1. How Much Does An Angel Investor Typically Provide?
Most investments begin at $25,000 and go up from there. Most top out at $100k. With crowdfunding and other angel opportunities, however, some angels might get involved at the $5,000 mark for a high-risk opportunity.
2. What Do Business Angels Care About?
In a word: dedication. To invest into your idea, they need to know that you’re passionate about what you’re doing. You need to have a solid business plan in place, be an industry expert in what you’re doing, and keep open lines of communication. The point is for everyone to make money, right? Entrepreneurs that don’t have traction in these areas are going to struggle to attract a business angel.
3. How Long Does It Take To Raise Money?
There is no real time-table for business angels to follow. There is one rule that should be followed: it always takes longer than you imagine it will. Business angels will be performing due diligence on you, look at your history of success, and negotiate favorable terms.
4. What Questions Will I Be Asked?
Business angels need to know everything about a business and an entrepreneur before they’ll be willing to invest into them. This means there will be a focus on public relations, strategies for social media, and the plan to market the goods or services when they’re ready. Value, advertising, cost ratios, and sales cycle information are also the subject of common business angel questions.
The people involved with the business will also come under scrutiny. Business angels will look at the entire executive team and want to know what makes them tick. They’ll look for experience gaps and if entrepreneurs can recognize any gaps that do exist. Scalability and uniqueness also matter.
5. Is It Risky To Be a Business Angel?
Any investment has a certain amount of risk to it. For the business angel who is getting involved with start-ups, there is even more risk. Statistics consistently show that about 10% of the total number of start-ups that begin this year will succeed. That’s a 9 in 10 chance for the business angel to lose their money.
6. How Can Business Angels Be Found?
Relationships fuel the business angel world. Networking is always the best way to meet them. There are also existing investor networks, local investment bankers, lawyers, and even accountants who may become a business angel. A good social site to find one is LinkedIn.
7. Will a Business Angel Sign An NDA?
Doubtful. Most business angels aren’t in the market to steal ideas anyway. They want their money to grow based on the work of trusted entrepreneurs. They don’t want to have to do the work on their own. From the entrepreneur’s vantage point, limiting access to any trade secrets or confidential data is still a best practice.
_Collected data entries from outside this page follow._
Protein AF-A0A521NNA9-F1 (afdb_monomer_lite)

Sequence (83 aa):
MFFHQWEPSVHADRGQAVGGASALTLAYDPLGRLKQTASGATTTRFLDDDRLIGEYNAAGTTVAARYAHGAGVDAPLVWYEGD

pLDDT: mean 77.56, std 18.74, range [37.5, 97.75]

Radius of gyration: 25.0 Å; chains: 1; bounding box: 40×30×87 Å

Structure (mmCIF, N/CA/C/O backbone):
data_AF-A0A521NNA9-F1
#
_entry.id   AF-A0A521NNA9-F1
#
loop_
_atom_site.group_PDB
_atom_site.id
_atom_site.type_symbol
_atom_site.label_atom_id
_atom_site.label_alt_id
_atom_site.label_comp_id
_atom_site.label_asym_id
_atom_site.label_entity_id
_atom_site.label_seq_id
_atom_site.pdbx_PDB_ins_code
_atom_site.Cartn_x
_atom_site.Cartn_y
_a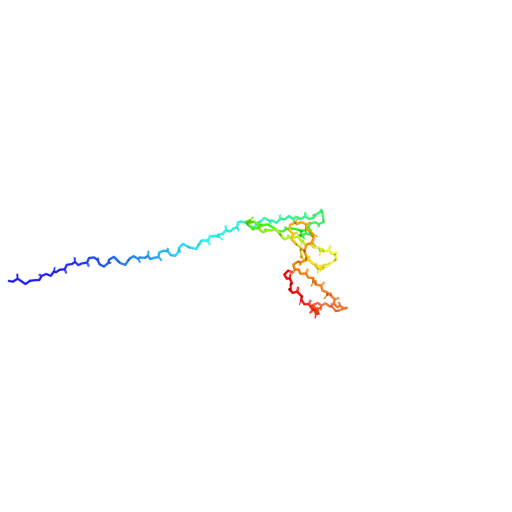tom_site.Cartn_z
_atom_site.occupancy
_atom_site.B_iso_or_equiv
_atom_site.auth_seq_id
_atom_site.auth_comp_id
_atom_site.auth_asym_id
_atom_site.auth_atom_id
_atom_site.pdbx_PDB_model_num
ATOM 1 N N . MET A 1 1 ? 25.506 -20.802 68.731 1.00 39.31 1 MET A N 1
ATOM 2 C CA . MET A 1 1 ? 24.652 -21.696 67.918 1.00 39.31 1 MET A CA 1
ATOM 3 C C . MET A 1 1 ? 23.905 -20.816 66.918 1.00 39.31 1 MET A C 1
ATOM 5 O O . MET A 1 1 ? 23.085 -20.029 67.351 1.00 39.31 1 MET A O 1
ATOM 9 N N . PHE A 1 2 ? 24.497 -20.520 65.758 1.00 37.50 2 PHE A N 1
ATOM 10 C CA . PHE A 1 2 ? 24.482 -21.267 64.482 1.00 37.50 2 PHE A CA 1
ATOM 11 C C . PHE A 1 2 ? 23.128 -21.206 63.722 1.00 37.50 2 PHE A C 1
ATOM 13 O O . PHE A 1 2 ? 22.222 -21.936 64.092 1.00 37.50 2 PHE A O 1
ATOM 20 N N . PHE A 1 3 ? 23.104 -20.385 62.645 1.00 42.69 3 PHE A N 1
ATOM 21 C CA . PHE A 1 3 ? 22.392 -20.492 61.340 1.00 42.69 3 PHE A CA 1
ATOM 22 C C . PHE A 1 3 ? 20.837 -20.541 61.305 1.00 42.69 3 PHE A C 1
ATOM 24 O O . PHE A 1 3 ? 20.210 -21.026 62.229 1.00 42.69 3 PHE A O 1
ATOM 31 N N . HIS A 1 4 ? 20.107 -20.065 60.284 1.00 45.12 4 HIS A N 1
ATOM 32 C CA . HIS A 1 4 ? 20.410 -19.834 58.866 1.00 45.12 4 HIS A CA 1
ATOM 33 C C . HIS A 1 4 ? 19.631 -18.612 58.333 1.00 45.12 4 HIS A C 1
ATOM 35 O O . HIS A 1 4 ? 18.438 -18.449 58.575 1.00 45.12 4 HIS A O 1
ATOM 41 N N . GLN A 1 5 ? 20.351 -17.797 57.572 1.00 60.31 5 GLN A N 1
ATOM 42 C CA . GLN A 1 5 ? 19.897 -16.772 56.636 1.00 60.31 5 GLN A CA 1
ATOM 43 C C . GLN A 1 5 ? 18.856 -17.335 55.650 1.00 60.31 5 GLN A C 1
ATOM 45 O O . GLN A 1 5 ? 19.093 -18.369 55.028 1.00 60.31 5 GLN A O 1
ATOM 50 N N . TRP A 1 6 ? 17.722 -16.646 55.495 1.00 51.50 6 TRP A N 1
ATOM 51 C CA . TRP A 1 6 ? 16.804 -16.836 54.370 1.00 51.50 6 TRP A CA 1
ATOM 52 C C . TRP A 1 6 ? 16.808 -15.549 53.550 1.00 51.50 6 TRP A C 1
ATOM 54 O O . TRP A 1 6 ? 16.239 -14.540 53.961 1.00 51.50 6 TRP A O 1
ATOM 64 N N . GLU A 1 7 ? 17.505 -15.562 52.419 1.00 60.19 7 GLU A N 1
ATOM 65 C CA . GLU A 1 7 ? 17.421 -14.495 51.425 1.00 60.19 7 GLU A CA 1
ATOM 66 C C . GLU A 1 7 ? 16.356 -14.897 50.401 1.00 60.19 7 GLU A C 1
ATOM 68 O O . GLU A 1 7 ? 16.540 -15.903 49.707 1.00 60.19 7 GLU A O 1
ATOM 73 N N . PRO A 1 8 ? 15.239 -14.157 50.266 1.00 46.34 8 PRO A N 1
ATOM 74 C CA . PRO A 1 8 ? 14.361 -14.354 49.130 1.00 46.34 8 PRO A CA 1
ATOM 75 C C . PRO A 1 8 ? 15.155 -13.981 47.883 1.00 46.34 8 PRO A C 1
ATOM 77 O O . PRO A 1 8 ? 15.415 -12.808 47.619 1.00 46.34 8 PRO A O 1
ATOM 80 N N . SER A 1 9 ? 15.554 -14.988 47.109 1.00 63.75 9 SER A N 1
ATOM 81 C CA . SER A 1 9 ? 16.010 -14.771 45.744 1.00 63.75 9 SER A CA 1
ATOM 82 C C . SER A 1 9 ? 14.825 -14.220 44.960 1.00 63.75 9 SER A C 1
ATOM 84 O O . SER A 1 9 ? 13.999 -14.979 44.454 1.00 63.75 9 SER A O 1
ATOM 86 N N . VAL A 1 10 ? 14.712 -12.895 44.878 1.00 56.94 10 VAL A N 1
ATOM 87 C CA . VAL A 1 10 ? 13.887 -12.246 43.862 1.00 56.94 10 VAL A CA 1
ATOM 88 C C . VAL A 1 10 ? 14.511 -12.586 42.515 1.00 56.94 10 VAL A C 1
ATOM 90 O O . VAL A 1 10 ? 15.371 -11.876 42.000 1.00 56.94 10 VAL A O 1
ATOM 93 N N . HIS A 1 11 ? 14.075 -13.703 41.935 1.00 52.03 11 HIS A N 1
ATOM 94 C CA . HIS A 1 11 ? 14.057 -13.834 40.492 1.00 52.03 11 HIS A CA 1
ATOM 95 C C . HIS A 1 11 ? 13.087 -12.761 40.017 1.00 52.03 11 HIS A C 1
ATOM 97 O O . HIS A 1 11 ? 11.874 -12.955 40.013 1.00 52.03 11 HIS A O 1
ATOM 103 N N . ALA A 1 12 ? 13.628 -11.586 39.700 1.00 56.12 12 ALA A N 1
ATOM 104 C CA . ALA A 1 12 ? 12.947 -10.661 38.825 1.00 56.12 12 ALA A CA 1
ATOM 105 C C . ALA A 1 12 ? 12.751 -11.416 37.510 1.00 56.12 12 ALA A C 1
ATOM 107 O O . ALA A 1 12 ? 13.654 -11.487 36.674 1.00 56.12 12 ALA A O 1
ATOM 108 N N . ASP A 1 13 ? 11.590 -12.051 37.388 1.00 62.12 13 ASP A N 1
ATOM 109 C CA . ASP A 1 13 ? 10.967 -12.348 36.116 1.00 62.12 13 ASP A CA 1
ATOM 110 C C . ASP A 1 13 ? 10.995 -11.031 35.337 1.00 62.12 13 ASP A C 1
ATOM 112 O O . ASP A 1 13 ? 10.208 -10.110 35.567 1.00 62.12 13 ASP A O 1
ATOM 116 N N . ARG A 1 14 ? 12.006 -10.894 34.474 1.00 67.06 14 ARG A N 1
ATOM 117 C CA . ARG A 1 14 ? 11.953 -9.929 33.392 1.00 67.06 14 ARG A CA 1
ATOM 118 C C . ARG A 1 14 ? 10.862 -10.436 32.465 1.00 67.06 14 ARG A C 1
ATOM 120 O O . ARG A 1 14 ? 11.157 -11.123 31.487 1.00 67.06 14 ARG A O 1
ATOM 127 N N . GLY A 1 15 ? 9.634 -10.029 32.762 1.00 57.81 15 GLY A N 1
ATOM 128 C CA . GLY A 1 15 ? 8.553 -10.038 31.804 1.00 57.81 15 GLY A CA 1
ATOM 129 C C . GLY A 1 15 ? 9.021 -9.198 30.627 1.00 57.81 15 GLY A C 1
ATOM 130 O O . GLY A 1 15 ? 9.077 -7.970 30.704 1.00 57.81 15 GLY A O 1
ATOM 131 N N . GLN A 1 16 ? 9.454 -9.866 29.562 1.00 70.06 16 GLN A N 1
ATOM 132 C CA . GLN A 1 16 ? 9.743 -9.224 28.292 1.00 70.06 16 GLN A CA 1
ATOM 133 C C . GLN A 1 16 ? 8.402 -8.703 27.785 1.00 70.06 16 GLN A C 1
ATOM 135 O O . GLN A 1 16 ? 7.557 -9.478 27.335 1.00 70.06 16 GLN A O 1
ATOM 140 N N . ALA A 1 17 ? 8.168 -7.398 27.906 1.00 61.06 17 ALA A N 1
ATOM 141 C CA . ALA A 1 17 ? 7.062 -6.778 27.205 1.00 61.06 17 ALA A CA 1
ATOM 142 C C . ALA A 1 17 ? 7.317 -6.984 25.707 1.00 61.06 17 ALA A C 1
ATOM 144 O O . ALA A 1 17 ? 8.224 -6.375 25.140 1.00 61.06 17 ALA A O 1
ATOM 145 N N . VAL A 1 18 ? 6.537 -7.857 25.067 1.00 66.19 18 VAL A N 1
ATOM 146 C CA . VAL A 1 18 ? 6.459 -7.896 23.607 1.00 66.19 18 VAL A CA 1
ATOM 147 C C . VAL A 1 18 ? 5.746 -6.611 23.200 1.00 66.19 18 VAL A C 1
ATOM 149 O O . VAL A 1 18 ? 4.520 -6.525 23.187 1.00 66.19 18 VAL A O 1
ATOM 152 N N . GLY A 1 19 ? 6.527 -5.555 22.993 1.00 57.81 19 GLY A N 1
ATOM 153 C CA . GLY A 1 19 ? 6.015 -4.282 22.522 1.00 57.81 19 GLY A CA 1
ATOM 154 C C . GLY A 1 19 ? 5.461 -4.414 21.105 1.00 57.81 19 GLY A C 1
ATOM 155 O O . GLY A 1 19 ? 6.086 -5.030 20.246 1.00 57.81 19 GLY A O 1
ATOM 156 N N . GLY A 1 20 ? 4.320 -3.766 20.862 1.00 65.31 20 GLY A N 1
ATOM 157 C CA . GLY A 1 20 ? 3.959 -3.291 19.527 1.00 65.31 20 GLY A CA 1
ATOM 158 C C . GLY A 1 20 ? 3.162 -4.248 18.646 1.00 65.31 20 GLY A C 1
ATOM 159 O O . GLY A 1 20 ? 3.543 -4.478 17.504 1.00 65.31 20 GLY A O 1
ATOM 160 N N . ALA A 1 21 ? 2.005 -4.737 19.099 1.00 67.50 21 ALA A N 1
ATOM 161 C CA . ALA A 1 21 ? 0.989 -5.174 18.142 1.00 67.50 21 ALA A CA 1
ATOM 162 C C . ALA A 1 21 ? 0.350 -3.927 17.502 1.00 67.50 21 ALA A C 1
ATOM 164 O O . ALA A 1 21 ? -0.591 -3.347 18.044 1.00 67.50 21 ALA A O 1
ATOM 165 N N . SER A 1 22 ? 0.890 -3.464 16.373 1.00 76.94 22 SER A N 1
ATOM 166 C CA . SER A 1 22 ? 0.205 -2.463 15.553 1.00 76.94 22 SER A CA 1
ATOM 167 C C . SER A 1 22 ? -1.015 -3.111 14.901 1.00 76.94 22 SER A C 1
ATOM 169 O O . SER A 1 22 ? -0.898 -4.136 14.232 1.00 76.94 22 SER A O 1
ATOM 171 N N . ALA A 1 23 ? -2.197 -2.529 15.113 1.00 87.25 23 ALA A N 1
ATOM 172 C CA . ALA A 1 23 ? -3.409 -2.987 14.448 1.00 87.25 23 ALA A CA 1
ATOM 173 C C . ALA A 1 23 ? -3.249 -2.843 12.926 1.00 87.25 23 ALA A C 1
ATOM 175 O O . ALA A 1 23 ? -2.915 -1.761 12.438 1.00 87.25 23 ALA A O 1
ATOM 176 N N . LEU A 1 24 ? -3.496 -3.929 12.190 1.00 93.94 24 LEU A N 1
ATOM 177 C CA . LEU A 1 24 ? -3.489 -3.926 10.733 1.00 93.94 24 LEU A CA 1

8. Why Will a Request Be Rejected By a Business Angel?
There are two primary reasons that a business angel will reject an opportunity: location and trust. Business angels tend to invest locally instead of globally, so if an entrepreneur is too far away, an investment isn’t generally going to happen. Trust is also a key issue. If a business angel doesn’t know who an entrepreneur is, then there’s virtually no chance for an investment.
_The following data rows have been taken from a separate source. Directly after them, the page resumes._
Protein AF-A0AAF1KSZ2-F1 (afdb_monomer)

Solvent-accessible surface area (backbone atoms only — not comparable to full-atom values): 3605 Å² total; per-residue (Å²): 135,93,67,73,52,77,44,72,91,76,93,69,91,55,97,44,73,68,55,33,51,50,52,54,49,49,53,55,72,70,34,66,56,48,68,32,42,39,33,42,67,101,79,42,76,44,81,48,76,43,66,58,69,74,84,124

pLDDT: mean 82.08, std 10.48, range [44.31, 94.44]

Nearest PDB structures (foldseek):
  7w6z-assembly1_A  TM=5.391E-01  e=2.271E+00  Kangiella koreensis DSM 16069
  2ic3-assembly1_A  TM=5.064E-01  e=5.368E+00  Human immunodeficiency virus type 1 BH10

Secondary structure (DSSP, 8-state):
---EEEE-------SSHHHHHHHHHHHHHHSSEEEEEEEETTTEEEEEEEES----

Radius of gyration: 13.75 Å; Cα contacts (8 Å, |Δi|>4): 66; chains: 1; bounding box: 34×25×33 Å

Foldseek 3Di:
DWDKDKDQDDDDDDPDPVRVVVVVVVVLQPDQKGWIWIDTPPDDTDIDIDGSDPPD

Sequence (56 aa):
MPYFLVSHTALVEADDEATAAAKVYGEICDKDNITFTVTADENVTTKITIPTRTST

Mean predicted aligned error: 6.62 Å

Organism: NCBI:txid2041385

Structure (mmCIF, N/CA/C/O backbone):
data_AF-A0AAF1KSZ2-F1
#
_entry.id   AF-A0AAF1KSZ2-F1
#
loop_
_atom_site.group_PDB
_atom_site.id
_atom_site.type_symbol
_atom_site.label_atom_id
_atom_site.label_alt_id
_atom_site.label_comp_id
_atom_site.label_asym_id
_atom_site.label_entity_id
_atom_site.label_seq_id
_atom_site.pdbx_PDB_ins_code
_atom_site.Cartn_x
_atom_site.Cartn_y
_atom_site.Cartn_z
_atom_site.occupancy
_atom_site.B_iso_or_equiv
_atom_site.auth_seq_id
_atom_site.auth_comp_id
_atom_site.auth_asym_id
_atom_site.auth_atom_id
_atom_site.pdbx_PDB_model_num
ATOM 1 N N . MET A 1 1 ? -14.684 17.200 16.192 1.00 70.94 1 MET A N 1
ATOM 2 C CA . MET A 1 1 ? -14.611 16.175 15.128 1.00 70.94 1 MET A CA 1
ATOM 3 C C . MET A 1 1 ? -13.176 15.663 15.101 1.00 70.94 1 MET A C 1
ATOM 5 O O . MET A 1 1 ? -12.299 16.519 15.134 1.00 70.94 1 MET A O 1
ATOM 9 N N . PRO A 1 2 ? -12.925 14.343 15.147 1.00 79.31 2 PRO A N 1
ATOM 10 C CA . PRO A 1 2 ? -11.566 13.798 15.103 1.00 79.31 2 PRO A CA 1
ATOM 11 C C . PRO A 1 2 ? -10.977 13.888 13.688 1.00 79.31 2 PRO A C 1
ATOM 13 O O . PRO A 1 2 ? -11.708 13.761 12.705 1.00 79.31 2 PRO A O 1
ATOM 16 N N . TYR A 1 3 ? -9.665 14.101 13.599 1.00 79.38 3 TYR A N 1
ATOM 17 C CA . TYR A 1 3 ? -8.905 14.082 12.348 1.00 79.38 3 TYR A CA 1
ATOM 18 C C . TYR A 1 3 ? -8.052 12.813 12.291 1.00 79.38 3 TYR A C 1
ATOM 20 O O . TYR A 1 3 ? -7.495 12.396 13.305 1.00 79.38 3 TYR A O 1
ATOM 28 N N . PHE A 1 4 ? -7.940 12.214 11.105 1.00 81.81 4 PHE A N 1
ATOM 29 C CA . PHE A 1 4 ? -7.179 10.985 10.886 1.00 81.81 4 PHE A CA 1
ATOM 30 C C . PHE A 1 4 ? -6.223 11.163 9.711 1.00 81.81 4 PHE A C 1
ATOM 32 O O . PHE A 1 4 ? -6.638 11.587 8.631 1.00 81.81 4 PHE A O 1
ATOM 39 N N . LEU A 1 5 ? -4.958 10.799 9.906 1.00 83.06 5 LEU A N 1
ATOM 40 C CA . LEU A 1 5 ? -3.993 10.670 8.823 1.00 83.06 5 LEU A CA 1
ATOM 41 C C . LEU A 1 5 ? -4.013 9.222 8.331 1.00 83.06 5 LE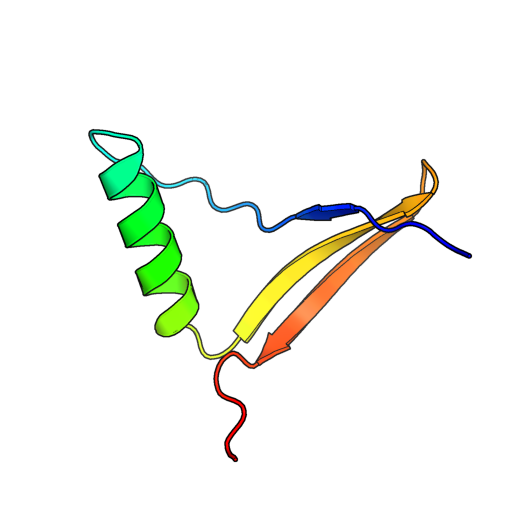U A C 1
ATOM 43 O O . LEU A 1 5 ? -3.645 8.308 9.066 1.00 83.06 5 LEU A O 1
ATOM 47 N N . VAL A 1 6 ? -4.449 9.010 7.091 1.00 81.81 6 VAL A N 1
ATOM 48 C CA . VAL A 1 6 ? -4.505 7.682 6.466 1.00 81.81 6 VAL A CA 1
ATOM 49 C C . VAL A 1 6 ? -3.379 7.574 5.449 1.00 81.81 6 VAL A C 1
ATOM 51 O O . VAL A 1 6 ? -3.303 8.372 4.517 1.00 81.81 6 VAL A O 1
ATOM 54 N N . SER A 1 7 ? -2.505 6.586 5.620 1.00 81.38 7 SER A N 1
ATOM 55 C CA . SER A 1 7 ? -1.377 6.343 4.723 1.00 81.38 7 SER A CA 1
ATOM 56 C C . SER A 1 7 ? -1.333 4.886 4.266 1.00 81.38 7 SER A C 1
ATOM 58 O O . SER A 1 7 ? -1.520 3.953 5.051 1.00 81.38 7 SER A O 1
ATOM 60 N N . HIS A 1 8 ? -1.082 4.694 2.973 1.00 79.81 8 HIS A N 1
ATOM 61 C CA . HIS A 1 8 ? -0.714 3.410 2.392 1.00 79.81 8 HIS A CA 1
ATOM 62 C C . HIS A 1 8 ? 0.750 3.501 1.968 1.00 79.81 8 HIS A C 1
ATOM 64 O O . HIS A 1 8 ? 1.095 4.301 1.101 1.00 79.81 8 HIS A O 1
ATOM 70 N N . THR A 1 9 ? 1.621 2.736 2.621 1.00 75.25 9 THR A N 1
ATOM 71 C CA . THR A 1 9 ? 3.062 2.786 2.365 1.00 75.25 9 THR A CA 1
ATOM 72 C C . THR A 1 9 ? 3.456 1.592 1.504 1.00 75.25 9 THR A C 1
ATOM 74 O O . THR A 1 9 ? 3.564 0.474 2.003 1.00 75.25 9 THR A O 1
ATOM 77 N N . ALA A 1 10 ? 3.671 1.836 0.213 1.00 71.12 10 ALA A N 1
ATOM 78 C CA . ALA A 1 10 ? 4.288 0.890 -0.708 1.00 71.12 10 ALA A CA 1
ATOM 79 C C . ALA A 1 10 ? 5.584 1.516 -1.233 1.00 71.12 10 ALA A C 1
ATOM 81 O O . ALA A 1 10 ? 5.561 2.579 -1.849 1.00 71.12 10 ALA A O 1
ATOM 82 N N . LEU A 1 11 ? 6.719 0.881 -0.941 1.00 79.62 11 LEU A N 1
ATOM 83 C CA . LEU A 1 11 ? 7.992 1.214 -1.573 1.00 79.62 11 LEU A CA 1
ATOM 84 C C . LEU A 1 11 ? 8.106 0.345 -2.818 1.00 79.62 11 LEU A C 1
ATOM 86 O O . LEU A 1 11 ? 8.247 -0.872 -2.706 1.00 79.62 11 LEU A O 1
ATOM 90 N N . VAL A 1 12 ? 8.010 0.972 -3.986 1.00 86.31 12 VAL A N 1
ATOM 91 C CA . VAL A 1 12 ? 8.137 0.297 -5.277 1.00 86.31 12 VAL A CA 1
ATOM 92 C C . VAL A 1 12 ? 9.314 0.874 -6.046 1.00 86.31 12 VAL A C 1
ATOM 94 O O . VAL A 1 12 ? 9.541 2.082 -6.045 1.00 86.31 12 VAL A O 1
ATOM 97 N N . GLU A 1 13 ? 10.062 0.002 -6.708 1.00 89.81 13 GLU A N 1
ATOM 98 C CA . GLU A 1 13 ? 11.126 0.405 -7.621 1.00 89.81 13 GLU A CA 1
ATOM 99 C C . GLU A 1 13 ? 10.528 0.707 -9.003 1.00 89.81 13 GLU A C 1
ATOM 101 O O . GLU A 1 13 ? 9.784 -0.103 -9.579 1.00 89.81 13 GLU A O 1
ATOM 106 N N . ALA A 1 14 ? 10.821 1.890 -9.535 1.00 92.25 14 ALA A N 1
ATOM 107 C CA . ALA A 1 14 ? 10.358 2.335 -10.841 1.00 92.25 14 ALA A CA 1
ATOM 108 C C . ALA A 1 14 ? 11.296 3.399 -11.415 1.00 92.25 14 ALA A C 1
ATOM 110 O O . ALA A 1 14 ? 11.981 4.094 -10.667 1.00 92.25 14 ALA A O 1
ATOM 111 N N . ASP A 1 15 ? 11.282 3.523 -12.740 1.00 93.94 15 ASP A N 1
ATOM 112 C CA . ASP A 1 15 ? 12.142 4.452 -13.474 1.00 93.94 15 ASP A CA 1
ATOM 113 C C . ASP A 1 15 ? 11.702 5.920 -13.317 1.00 93.94 15 ASP A C 1
ATOM 115 O O 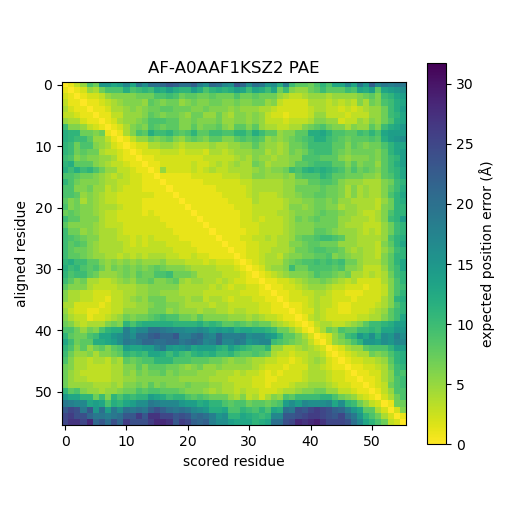. ASP A 1 15 ? 12.529 6.825 -13.408 1.00 93.94 15 ASP A O 1
ATOM 119 N N . ASP A 1 16 ? 10.412 6.156 -13.052 1.00 94.44 16 ASP A N 1
ATOM 120 C CA . ASP A 1 16 ? 9.817 7.476 -12.829 1.00 94.44 16 ASP A CA 1
ATOM 121 C C . ASP A 1 16 ? 8.577 7.411 -11.913 1.00 94.44 16 ASP A C 1
ATOM 123 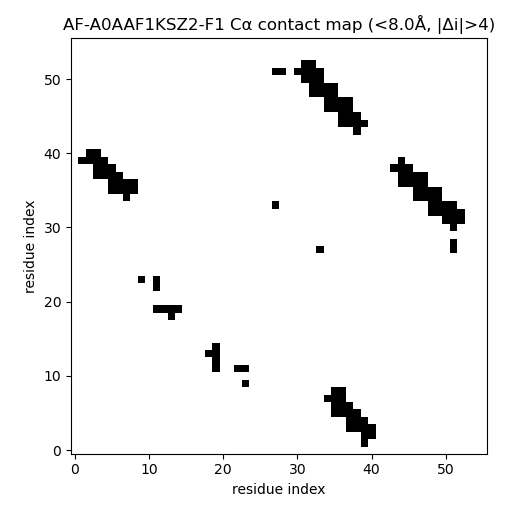O O . ASP A 1 16 ? 8.066 6.332 -11.572 1.00 94.44 16 ASP A O 1
ATOM 127 N N . GLU A 1 17 ? 8.078 8.581 -11.497 1.00 93.38 17 GLU A N 1
ATOM 128 C CA . GLU A 1 17 ? 6.959 8.698 -10.558 1.00 93.38 17 GLU A CA 1
ATOM 129 C C . GLU A 1 17 ? 5.636 8.176 -11.137 1.00 93.38 17 GLU A C 1
ATOM 131 O O . GLU A 1 17 ? 4.817 7.613 -10.404 1.00 93.38 17 GLU A O 1
ATOM 136 N N . ALA A 1 18 ? 5.413 8.330 -12.446 1.00 94.25 18 ALA A N 1
ATOM 137 C CA . ALA A 1 18 ? 4.190 7.871 -13.102 1.00 94.25 18 ALA A CA 1
ATOM 138 C C . ALA A 1 18 ? 4.132 6.336 -13.152 1.00 94.25 18 ALA A C 1
ATOM 140 O O . ALA A 1 18 ? 3.092 5.732 -12.877 1.00 94.25 18 ALA A O 1
ATOM 141 N N . THR A 1 19 ? 5.268 5.702 -13.432 1.00 93.69 19 THR A N 1
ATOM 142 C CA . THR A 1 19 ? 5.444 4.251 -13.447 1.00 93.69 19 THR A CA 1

9. What Documentation Is Needed?
From board resolutions that approve financing to law filings and subscription agreements, the amount of paperwork that business angels need to see is pretty extensive. This includes vesting agreements, capitalization tables, and even a Tax ID number. It’s more than just to make sure an entrepreneur’s affairs are in order. It’s to know that the money is going to be used legally so that there aren’t any potential consequences to an investment later on down the road.
10. What Are The Common Mistakes Business Angels See?
Business angels want to see fresh ideas and a passion for success. They also want to see honesty. Entrepreneurs like to sweeten the pot by saying their idea has no competition or they’ll provide unrealistic projections and make them seem real. If an entrepreneur can’t say why their goods or services are different and better, then an investment isn’t going to happen.
Business angels can help a start-up get through the first difficult 12-24 months with a key investment. By knowing what they’ll expect, an entrepreneur can know what they’ll need to do to secure that investment.